The Sinhala-nationalist People's Liberation Front (JVP) left the coalition after an ultimatum for the government to stop the plan expired.
Analysts say the government will survive without the JVP but only as a vulnerable minority administration.
The JVP fears the aid agreement could help efforts to set up a Tamil state.
The key opposition United National Party has said it will not attempt to topple the government.
The BBC's Dumeetha Luthra in Colombo says President Chandrika Kumaratunga has put her political credibility on the line over the plan to disburse $2bn in pledged aid, which is backed by the international donor community.
But violent demonstrations over the past few days have highlighted the unpopularity of the deal.

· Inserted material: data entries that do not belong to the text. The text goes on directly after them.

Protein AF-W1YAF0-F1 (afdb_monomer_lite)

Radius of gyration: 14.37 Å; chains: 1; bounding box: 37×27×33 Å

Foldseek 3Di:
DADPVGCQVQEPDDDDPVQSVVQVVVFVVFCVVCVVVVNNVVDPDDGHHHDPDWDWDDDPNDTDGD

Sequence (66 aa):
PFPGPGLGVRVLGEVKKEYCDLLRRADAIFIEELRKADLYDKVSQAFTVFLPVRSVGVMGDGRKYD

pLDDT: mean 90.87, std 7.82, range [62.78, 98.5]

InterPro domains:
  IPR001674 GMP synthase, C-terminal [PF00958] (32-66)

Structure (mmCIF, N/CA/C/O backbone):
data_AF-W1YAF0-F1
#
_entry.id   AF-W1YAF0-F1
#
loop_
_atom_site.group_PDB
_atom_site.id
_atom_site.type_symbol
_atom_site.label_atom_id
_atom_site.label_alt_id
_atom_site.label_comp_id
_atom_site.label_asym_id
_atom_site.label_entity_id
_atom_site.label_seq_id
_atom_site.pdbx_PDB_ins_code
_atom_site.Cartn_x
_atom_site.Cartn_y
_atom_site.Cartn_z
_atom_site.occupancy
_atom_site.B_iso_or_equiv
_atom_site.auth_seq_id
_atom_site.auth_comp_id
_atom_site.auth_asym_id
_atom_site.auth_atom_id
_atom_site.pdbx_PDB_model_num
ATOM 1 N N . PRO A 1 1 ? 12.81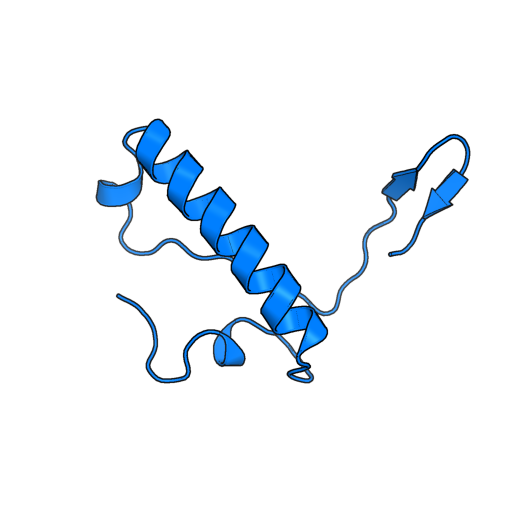1 -6.681 -1.680 1.00 69.94 1 PRO A N 1
ATOM 2 C CA . PRO A 1 1 ? 12.829 -7.657 -0.554 1.00 69.94 1 PRO A CA 1
ATOM 3 C C . PRO A 1 1 ? 11.641 -7.395 0.390 1.00 69.94 1 PRO A C 1
ATOM 5 O O . PRO A 1 1 ? 11.311 -6.230 0.604 1.00 69.94 1 PRO A O 1
ATOM 8 N N . PHE A 1 2 ? 10.985 -8.440 0.914 1.00 73.81 2 PHE A N 1
ATOM 9 C CA . PHE A 1 2 ? 9.849 -8.315 1.844 1.00 73.81 2 PHE A CA 1
ATOM 10 C C . PHE A 1 2 ? 10.323 -8.542 3.294 1.00 73.81 2 PHE A C 1
ATOM 12 O O . PHE A 1 2 ? 11.104 -9.468 3.519 1.00 73.81 2 PHE A O 1
ATOM 19 N N . PRO A 1 3 ? 9.924 -7.705 4.271 1.00 76.75 3 PRO A N 1
ATOM 20 C CA . PRO A 1 3 ? 10.420 -7.808 5.645 1.00 76.75 3 PRO A CA 1
ATOM 21 C C . PRO A 1 3 ? 9.896 -9.069 6.351 1.00 76.75 3 PRO A C 1
ATOM 23 O O . PRO A 1 3 ? 8.761 -9.477 6.122 1.00 76.75 3 PRO A O 1
ATOM 26 N N . GLY A 1 4 ? 10.692 -9.649 7.259 1.00 80.56 4 GLY A N 1
ATOM 27 C CA . GLY A 1 4 ? 10.328 -10.858 8.022 1.00 80.56 4 GLY A CA 1
ATOM 28 C C . GLY A 1 4 ? 9.003 -10.756 8.803 1.00 80.56 4 GLY A C 1
ATOM 29 O O . GLY A 1 4 ? 8.187 -11.666 8.707 1.00 80.56 4 GLY A O 1
ATOM 30 N N . PRO A 1 5 ? 8.717 -9.639 9.501 1.00 83.56 5 PRO A N 1
ATOM 31 C CA . PRO A 1 5 ? 7.414 -9.404 10.146 1.00 83.56 5 PRO A CA 1
ATOM 32 C C . PRO A 1 5 ? 6.241 -9.122 9.184 1.00 83.56 5 PRO A C 1
ATOM 34 O O . PRO A 1 5 ? 5.104 -8.915 9.613 1.00 83.56 5 PRO A O 1
ATOM 37 N N . GLY A 1 6 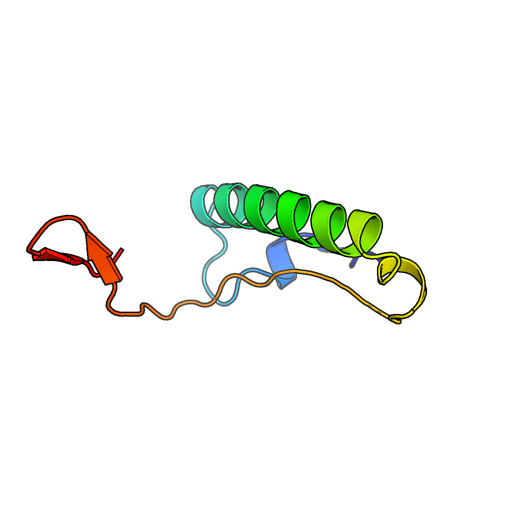? 6.505 -9.047 7.880 1.00 88.25 6 GLY A N 1
ATOM 38 C CA . GLY A 1 6 ? 5.519 -8.819 6.834 1.00 88.25 6 GLY A CA 1
ATOM 39 C C . GLY A 1 6 ? 4.747 -7.505 6.942 1.00 88.25 6 GLY A C 1
ATOM 40 O O . GLY A 1 6 ? 5.337 -6.435 7.071 1.00 88.25 6 GLY A O 1
ATOM 41 N N . LEU A 1 7 ? 3.415 -7.573 6.845 1.00 85.56 7 LEU A N 1
ATOM 42 C CA . LEU A 1 7 ? 2.552 -6.384 6.875 1.00 85.56 7 LEU A CA 1
ATOM 43 C C . LEU A 1 7 ? 2.510 -5.704 8.251 1.00 85.56 7 LEU A C 1
ATOM 45 O O . LEU A 1 7 ? 2.181 -4.524 8.317 1.00 85.56 7 LEU A O 1
ATOM 49 N N . GLY A 1 8 ? 2.872 -6.403 9.333 1.00 86.75 8 GLY A N 1
ATOM 50 C CA . GLY A 1 8 ? 2.803 -5.852 10.690 1.00 86.75 8 GLY A CA 1
ATOM 51 C C . GLY A 1 8 ? 3.670 -4.605 10.871 1.00 86.75 8 GLY A C 1
ATOM 52 O O . GLY A 1 8 ? 3.218 -3.622 11.439 1.00 86.75 8 GLY A O 1
ATOM 53 N N . VAL A 1 9 ? 4.874 -4.591 10.291 1.00 91.81 9 VAL A N 1
ATOM 54 C CA . VAL A 1 9 ? 5.777 -3.419 10.334 1.00 91.81 9 VAL A CA 1
ATOM 55 C C . VAL A 1 9 ? 5.355 -2.279 9.405 1.00 91.81 9 VAL A C 1
ATOM 57 O O . VAL A 1 9 ? 5.962 -1.213 9.422 1.00 91.81 9 VAL A O 1
ATOM 60 N N . ARG A 1 10 ? 4.330 -2.494 8.576 1.00 94.50 10 ARG A N 1
ATOM 61 C CA . ARG A 1 10 ? 3.777 -1.497 7.653 1.00 94.50 10 ARG A CA 1
ATOM 62 C C . ARG A 1 10 ? 2.452 -0.911 8.153 1.00 94.50 10 ARG A C 1
ATOM 64 O O . AR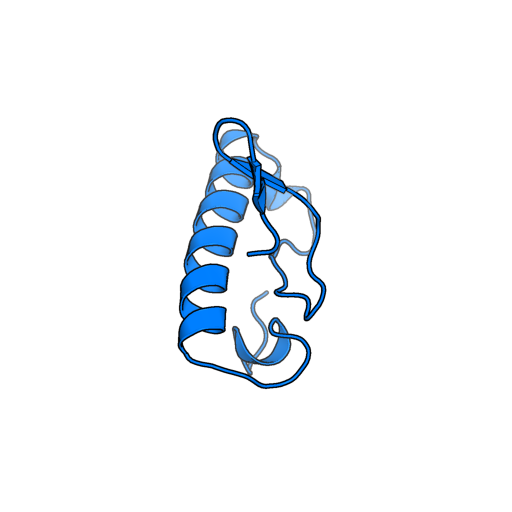G A 1 10 ? 1.868 -0.080 7.465 1.00 94.50 10 ARG A O 1
ATOM 71 N N . VAL A 1 11 ? 1.977 -1.324 9.327 1.00 95.19 11 VAL A N 1
ATOM 72 C CA . VAL A 1 11 ? 0.854 -0.693 10.028 1.00 95.19 11 VAL A CA 1
ATOM 73 C C . VAL A 1 11 ? 1.434 0.108 11.185 1.00 95.19 11 VAL A C 1
ATOM 75 O O . VAL A 1 11 ? 1.950 -0.465 12.141 1.00 95.19 11 VAL A O 1
ATOM 78 N N . LEU A 1 12 ? 1.393 1.437 11.090 1.00 92.38 12 LEU A N 1
ATOM 79 C CA . LEU A 1 12 ? 1.878 2.289 12.169 1.00 92.38 12 LEU A CA 1
ATOM 80 C C . LEU A 1 12 ? 0.822 2.389 13.276 1.00 92.38 12 LEU A C 1
ATOM 82 O O . LEU A 1 12 ? -0.306 2.821 13.040 1.00 92.38 12 LEU A O 1
ATOM 86 N N . GLY A 1 13 ? 1.210 2.015 14.494 1.00 90.12 13 GLY A N 1
ATOM 87 C CA . GLY A 1 13 ? 0.321 1.959 15.654 1.00 90.12 13 GLY A CA 1
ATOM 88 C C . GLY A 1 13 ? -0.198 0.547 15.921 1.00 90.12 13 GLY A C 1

Nearly 31,000 people were killed when the tsunami struck Sri Lanka's coast on 26 December. Half a million were made homeless.
Peace move
The JVP has 39 seats in Sri Lanka's 225-member parliament, enough to deprive President Kumaratunga's government of its working majority by withdrawing.
The JVP had given the government until midnight (1900 GMT on Wednesday) to call off the aid plan, but the government did not back down.
"We leave with a sense of deep regret of work not
completed," Peoples Liberation Front chief Somawansa Amerasinghe told journalists in Colombo.
President Kumaratunga has said the proposed aid mechanism is purely an administrative tool to share out money.
Last month she said an aid-sharing deal with the Tamil Tigers could also help "open many doors to a final peace".
A ceasefire between the rebels and the government came into effect in February 2002, but peace talks ground to a halt in April of the following year.